Both the sharing economy and serviced apartments grew in part out of that last collapse.
People didn’t want to be ripped off any more. They broke out of the hypnosis, the habit, of only buying package holidays, only thinking of staying at hotels when they went anywhere, and they started exploring other options that allowed them the freedom of living how they normally would.
For more than a decade our own industry recovered slowly alongside the retailers, the banks, the developers. We haven’t quite hit that same level of excess in the financial world – although I do have friends worrying about their own children, in their late teens and into their twenties, who are being offered loans and credit cards out of step with their incomes, so let’s hope this isn’t going to go the same way.
But I do feel an element of unease about our industry losing touch with the people, with the more organic growth that comes from being open with the consumer and allowing him or her to make the choices, rather than being pressured into something different.
We all love to travel, and the emerging markets, the Indias and the Chinas, are having a huge influence on the way the world operates. We know, now, that the easy availability of flights and the rock-bottom prices have contributed to the climate emergency, and as the world opens up to billions of new middle classes, this can only get worse. Meanwhile over-tourism is a serious threat to some of the most beautiful parts of the world, some of the oldest cities that were never designed to accommodate 18-deck cruise ships with almost 9,000 on board.
But it’s the OTAs that are worrying me as much.
The EU has once again come down hard on the Online Travel Agencies, the Booking.coms and Expedias, for their lack of transparency around which really is the best deal rather than which has paid the most to appear higher up the list. The platforms had promised to do that some time ago, along with ending the pressure selling around the number of other people looking at the same listing, and how not hitting ‘book now’ might lead to the price going up.
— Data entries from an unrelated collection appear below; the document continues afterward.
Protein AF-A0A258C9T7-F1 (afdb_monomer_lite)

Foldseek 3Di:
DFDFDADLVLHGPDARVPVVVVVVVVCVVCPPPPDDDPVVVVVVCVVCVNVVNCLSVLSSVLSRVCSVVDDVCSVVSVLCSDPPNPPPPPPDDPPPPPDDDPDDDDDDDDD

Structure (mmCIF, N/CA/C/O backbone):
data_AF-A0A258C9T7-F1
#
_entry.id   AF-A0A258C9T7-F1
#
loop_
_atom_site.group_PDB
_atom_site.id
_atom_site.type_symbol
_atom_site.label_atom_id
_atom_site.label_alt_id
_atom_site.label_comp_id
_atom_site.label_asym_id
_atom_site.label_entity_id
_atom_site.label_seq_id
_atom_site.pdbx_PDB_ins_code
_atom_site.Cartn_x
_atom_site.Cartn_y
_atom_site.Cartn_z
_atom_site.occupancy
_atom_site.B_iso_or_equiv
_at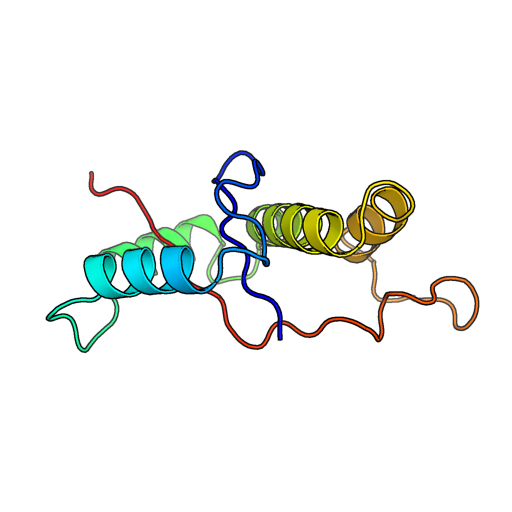om_site.auth_seq_id
_atom_site.auth_comp_id
_atom_site.auth_asym_id
_atom_site.auth_atom_id
_atom_site.pdbx_PDB_model_num
ATOM 1 N N . HIS A 1 1 ? 3.833 9.779 -12.671 1.00 79.94 1 HIS A N 1
ATOM 2 C CA . HIS A 1 1 ? 3.038 9.418 -11.478 1.00 79.94 1 HIS A CA 1
ATOM 3 C C . HIS A 1 1 ? 2.565 7.983 -11.603 1.00 79.94 1 HIS A C 1
ATOM 5 O O . HIS A 1 1 ? 1.988 7.637 -12.628 1.00 79.94 1 HIS A O 1
ATOM 11 N N . TYR A 1 2 ? 2.821 7.170 -10.582 1.00 89.38 2 TYR A N 1
ATOM 12 C CA . TYR A 1 2 ? 2.400 5.772 -10.516 1.00 89.38 2 TYR A CA 1
ATOM 13 C C . TYR A 1 2 ? 1.413 5.601 -9.365 1.00 89.38 2 TYR A C 1
ATOM 15 O O . TYR A 1 2 ? 1.532 6.273 -8.344 1.00 89.38 2 TYR A O 1
ATOM 23 N N . LEU A 1 3 ? 0.438 4.714 -9.539 1.00 93.00 3 LEU A N 1
ATOM 24 C CA . LEU A 1 3 ? -0.532 4.370 -8.508 1.00 93.00 3 LEU A CA 1
ATOM 25 C C . LEU A 1 3 ? -0.679 2.856 -8.492 1.00 93.00 3 LEU A C 1
ATOM 27 O O . LEU A 1 3 ? -1.103 2.287 -9.487 1.00 93.00 3 LEU A O 1
ATOM 31 N N . VAL A 1 4 ? -0.335 2.210 -7.386 1.00 94.44 4 VAL A N 1
ATOM 32 C CA . VAL A 1 4 ? -0.372 0.749 -7.257 1.00 94.44 4 VAL A CA 1
ATOM 33 C C . VAL A 1 4 ? -1.286 0.388 -6.095 1.00 94.44 4 VAL A C 1
ATOM 35 O O . VAL A 1 4 ? -1.267 1.049 -5.060 1.00 94.44 4 VAL A O 1
ATOM 38 N N . HIS A 1 5 ? -2.105 -0.648 -6.268 1.00 95.75 5 HIS A N 1
ATOM 39 C CA . HIS A 1 5 ? -2.860 -1.243 -5.169 1.00 95.75 5 HIS A CA 1
ATOM 40 C C . HIS A 1 5 ? -2.168 -2.540 -4.770 1.00 95.75 5 HIS A C 1
ATOM 42 O O . HIS A 1 5 ? -2.198 -3.516 -5.522 1.00 95.75 5 HIS A O 1
ATOM 48 N N . VAL A 1 6 ? -1.583 -2.541 -3.580 1.00 95.69 6 VAL A N 1
ATOM 49 C CA . VAL A 1 6 ? -0.937 -3.697 -2.959 1.00 95.69 6 VAL A CA 1
ATOM 50 C C . VAL A 1 6 ? -1.803 -4.224 -1.811 1.00 95.69 6 VAL A C 1
ATOM 52 O O . VAL A 1 6 ? -2.412 -3.440 -1.084 1.00 95.69 6 VAL A O 1
ATOM 55 N N . GLY A 1 7 ? -1.927 -5.545 -1.710 1.00 95.81 7 GLY A N 1
ATOM 56 C CA . GLY A 1 7 ? -2.577 -6.233 -0.600 1.00 95.81 7 GLY A CA 1
ATOM 57 C C . GLY A 1 7 ? -1.693 -6.245 0.644 1.00 95.81 7 GLY A C 1
ATOM 58 O O . GLY A 1 7 ? -0.499 -5.968 0.570 1.00 95.81 7 GLY A O 1
ATOM 59 N N . ASP A 1 8 ? -2.274 -6.584 1.793 1.00 94.12 8 ASP A N 1
ATOM 60 C CA . ASP A 1 8 ? -1.552 -6.614 3.074 1.00 94.12 8 ASP A CA 1
ATOM 61 C C . ASP A 1 8 ? -0.455 -7.698 3.129 1.00 94.12 8 ASP A C 1
ATOM 63 O O . ASP A 1 8 ? 0.498 -7.603 3.894 1.00 94.12 8 ASP A O 1
ATOM 67 N N . ASP A 1 9 ? -0.546 -8.702 2.257 1.00 94.12 9 ASP A N 1
ATOM 68 C CA . ASP A 1 9 ? 0.450 -9.755 2.044 1.00 94.12 9 ASP A CA 1
ATOM 69 C C . ASP A 1 9 ? 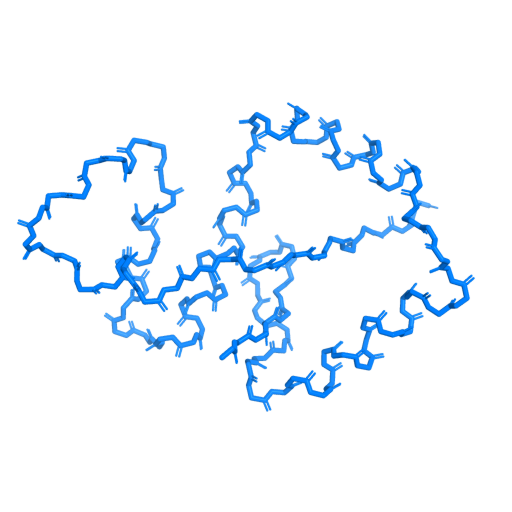1.582 -9.350 1.078 1.00 94.12 9 ASP A C 1
ATOM 71 O O . ASP A 1 9 ? 2.499 -10.133 0.829 1.00 94.12 9 ASP A O 1
ATOM 75 N N . GLY A 1 10 ? 1.533 -8.136 0.520 1.00 91.25 10 GLY A N 1
ATOM 76 C CA . GLY A 1 10 ? 2.468 -7.661 -0.500 1.00 91.25 10 GLY A CA 1
ATOM 77 C C . GLY A 1 10 ? 2.080 -8.029 -1.935 1.00 91.25 10 GLY A C 1
ATOM 78 O O . GLY A 1 10 ? 2.798 -7.657 -2.864 1.00 91.25 10 GLY A O 1
ATOM 79 N N . ALA A 1 11 ? 0.953 -8.714 -2.161 1.00 94.81 11 ALA A N 1
ATOM 80 C CA . ALA A 1 11 ? 0.503 -9.050 -3.507 1.00 94.81 11 ALA A CA 1
ATOM 81 C C . ALA A 1 11 ? -0.003 -7.805 -4.252 1.00 94.81 11 ALA A C 1
ATOM 83 O O . ALA A 1 11 ? -0.848 -7.054 -3.764 1.00 94.81 11 ALA A O 1
ATOM 84 N N . VAL A 1 12 ? 0.461 -7.586 -5.482 1.00 94.19 12 VAL A N 1
ATOM 85 C CA . VAL A 1 12 ? -0.012 -6.471 -6.315 1.00 94.19 12 VAL A CA 1
ATOM 86 C C . VAL A 1 12 ? -1.395 -6.809 -6.872 1.00 94.19 12 VAL A C 1
ATOM 88 O O . VAL A 1 12 ? -1.532 -7.559 -7.837 1.00 94.19 12 VAL A O 1
ATOM 91 N N . LEU A 1 13 ? -2.436 -6.241 -6.263 1.00 95.94 13 LEU A N 1
ATOM 92 C CA . LEU A 1 13 ? -3.832 -6.473 -6.637 1.00 95.94 13 LEU A CA 1
ATOM 93 C C . LEU A 1 13 ? -4.227 -5.713 -7.905 1.00 95.94 13 LEU A C 1
ATOM 95 O O . LEU A 1 13 ? -5.024 -6.208 -8.702 1.00 95.94 13 LEU A O 1
ATOM 99 N N . LEU A 1 14 ? -3.713 -4.491 -8.078 1.00 95.50 14 LEU A N 1
ATOM 100 C CA . LEU A 1 14 ? -3.860 -3.713 -9.310 1.00 95.50 14 LEU A CA 1
ATOM 101 C C . LEU A 1 14 ? -2.527 -3.019 -9.635 1.00 95.50 14 LEU A C 1
ATOM 103 O O . LEU A 1 14 ? -2.066 -2.203 -8.831 1.00 95.50 14 LEU A O 1
ATOM 107 N N . PRO A 1 15 ? -1.925 -3.304 -10.804 1.00 93.69 15 PRO A N 1
ATOM 108 C CA . PRO A 1 15 ? -0.688 -2.662 -11.232 1.00 93.69 15 PRO A CA 1
ATOM 109 C C . PRO A 1 15 ? -0.931 -1.216 -11.682 1.00 93.69 15 PRO A C 1
ATOM 111 O O . PRO A 1 15 ? -2.066 -0.811 -11.954 1.00 93.69 15 PRO A O 1
ATOM 114 N N . TYR A 1 16 ? 0.157 -0.458 -11.848 1.00 92.19 16 TYR A N 1
ATOM 115 C CA . TYR A 1 16 ? 0.104 0.969 -12.190 1.00 92.19 16 TYR A CA 1
ATOM 116 C C . TYR A 1 16 ? -0.602 1.296 -13.511 1.00 92.19 16 TYR A C 1
ATOM 118 O O . TYR A 1 16 ? -1.151 2.386 -13.676 1.00 92.19 16 TYR A O 1
ATOM 126 N N . THR A 1 17 ? -0.660 0.339 -14.437 1.00 92.81 17 THR A N 1
ATOM 127 C CA . THR A 1 17 ? -1.377 0.464 -15.712 1.00 92.81 17 THR A CA 1
ATOM 128 C C . THR A 1 17 ? -2.899 0.526 -15.544 1.00 92.81 17 THR A C 1
ATOM 130 O O . THR A 1 17 ? -3.609 0.906 -16.471 1.00 92.81 17 THR A O 1
ATOM 133 N N . GLN A 1 18 ? -3.425 0.193 -14.359 1.00 94.62 18 GLN A N 1
ATOM 134 C CA . GLN A 1 18 ? -4.858 0.152 -14.060 1.00 94.62 18 GLN A CA 1
ATOM 135 C C . GLN A 1 18 ? -5.312 1.295 -13.138 1.00 94.62 18 GLN A C 1
ATOM 137 O O . GLN A 1 18 ? -6.274 1.138 -12.383 1.00 94.62 18 GLN A O 1
ATOM 142 N N . ALA A 1 19 ? -4.666 2.463 -13.226 1.00 94.19 19 ALA A N 1
ATOM 143 C CA . ALA A 1 19 ? -4.918 3.624 -12.366 1.00 94.19 19 ALA A CA 1
ATOM 144 C C . ALA A 1 19 ? -6.411 3.979 -12.207 1.00 94.19 19 ALA A C 1
ATOM 146 O O . ALA A 1 19 ? -6.875 4.172 -11.085 1.00 94.19 19 ALA A O 1
ATOM 147 N N . LYS A 1 20 ? -7.201 3.970 -13.295 1.00 95.69 20 LYS A N 1
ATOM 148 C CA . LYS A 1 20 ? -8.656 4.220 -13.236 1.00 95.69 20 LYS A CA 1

These practices are dismissive and disrespectful towards the very people on whom their businesses rely. The guests, the travellers themselves. Except that these platforms are now so big, they’ve probably forgotten about the little people and their importance.
And it’s been another week of revelations. The latest Vice report shows sharing economy guests tempted with pictures for accommodation that didn’t exist, being switched to dirty, rundown properties at the last minute, or being hit with excessive repair costs for minor or non-existent damage, and there have been growing examples of jurisdictions globally looking for solutions for the way professional investors in the short-term letting sector are diminishing local housing stock. And there have once again been more deaths in so-called party houses – all of these are the very same things the sector was promising to clamp down on.
No wonder, then, that there’s a call for regulation of homestay platforms – they have to be seen to do something to get people back on side. Because while Airbnb gears up for its IPO probably later this year, anything can be replicated and possibly even bettered. Who thought we’d see the end of Bebo, Vine, MySpace, Friends Reunited, ecademy, and myriad other social networking sites that seemed invincible? And who saw TickTock coming? Meanwhile, the consumer is king and can change direction quickly and completely. Whoever thought they’d see a Greggs vegan sausage roll?
One thing none of us in this industry can be is complacent. And another is disrespectful. We seem to be in some kind of excessive boom when it comes to the OTAs, as though they’re not scared of what the consumer might do – they’re alright, Jack.
Now we’d better just hope there’s no bust.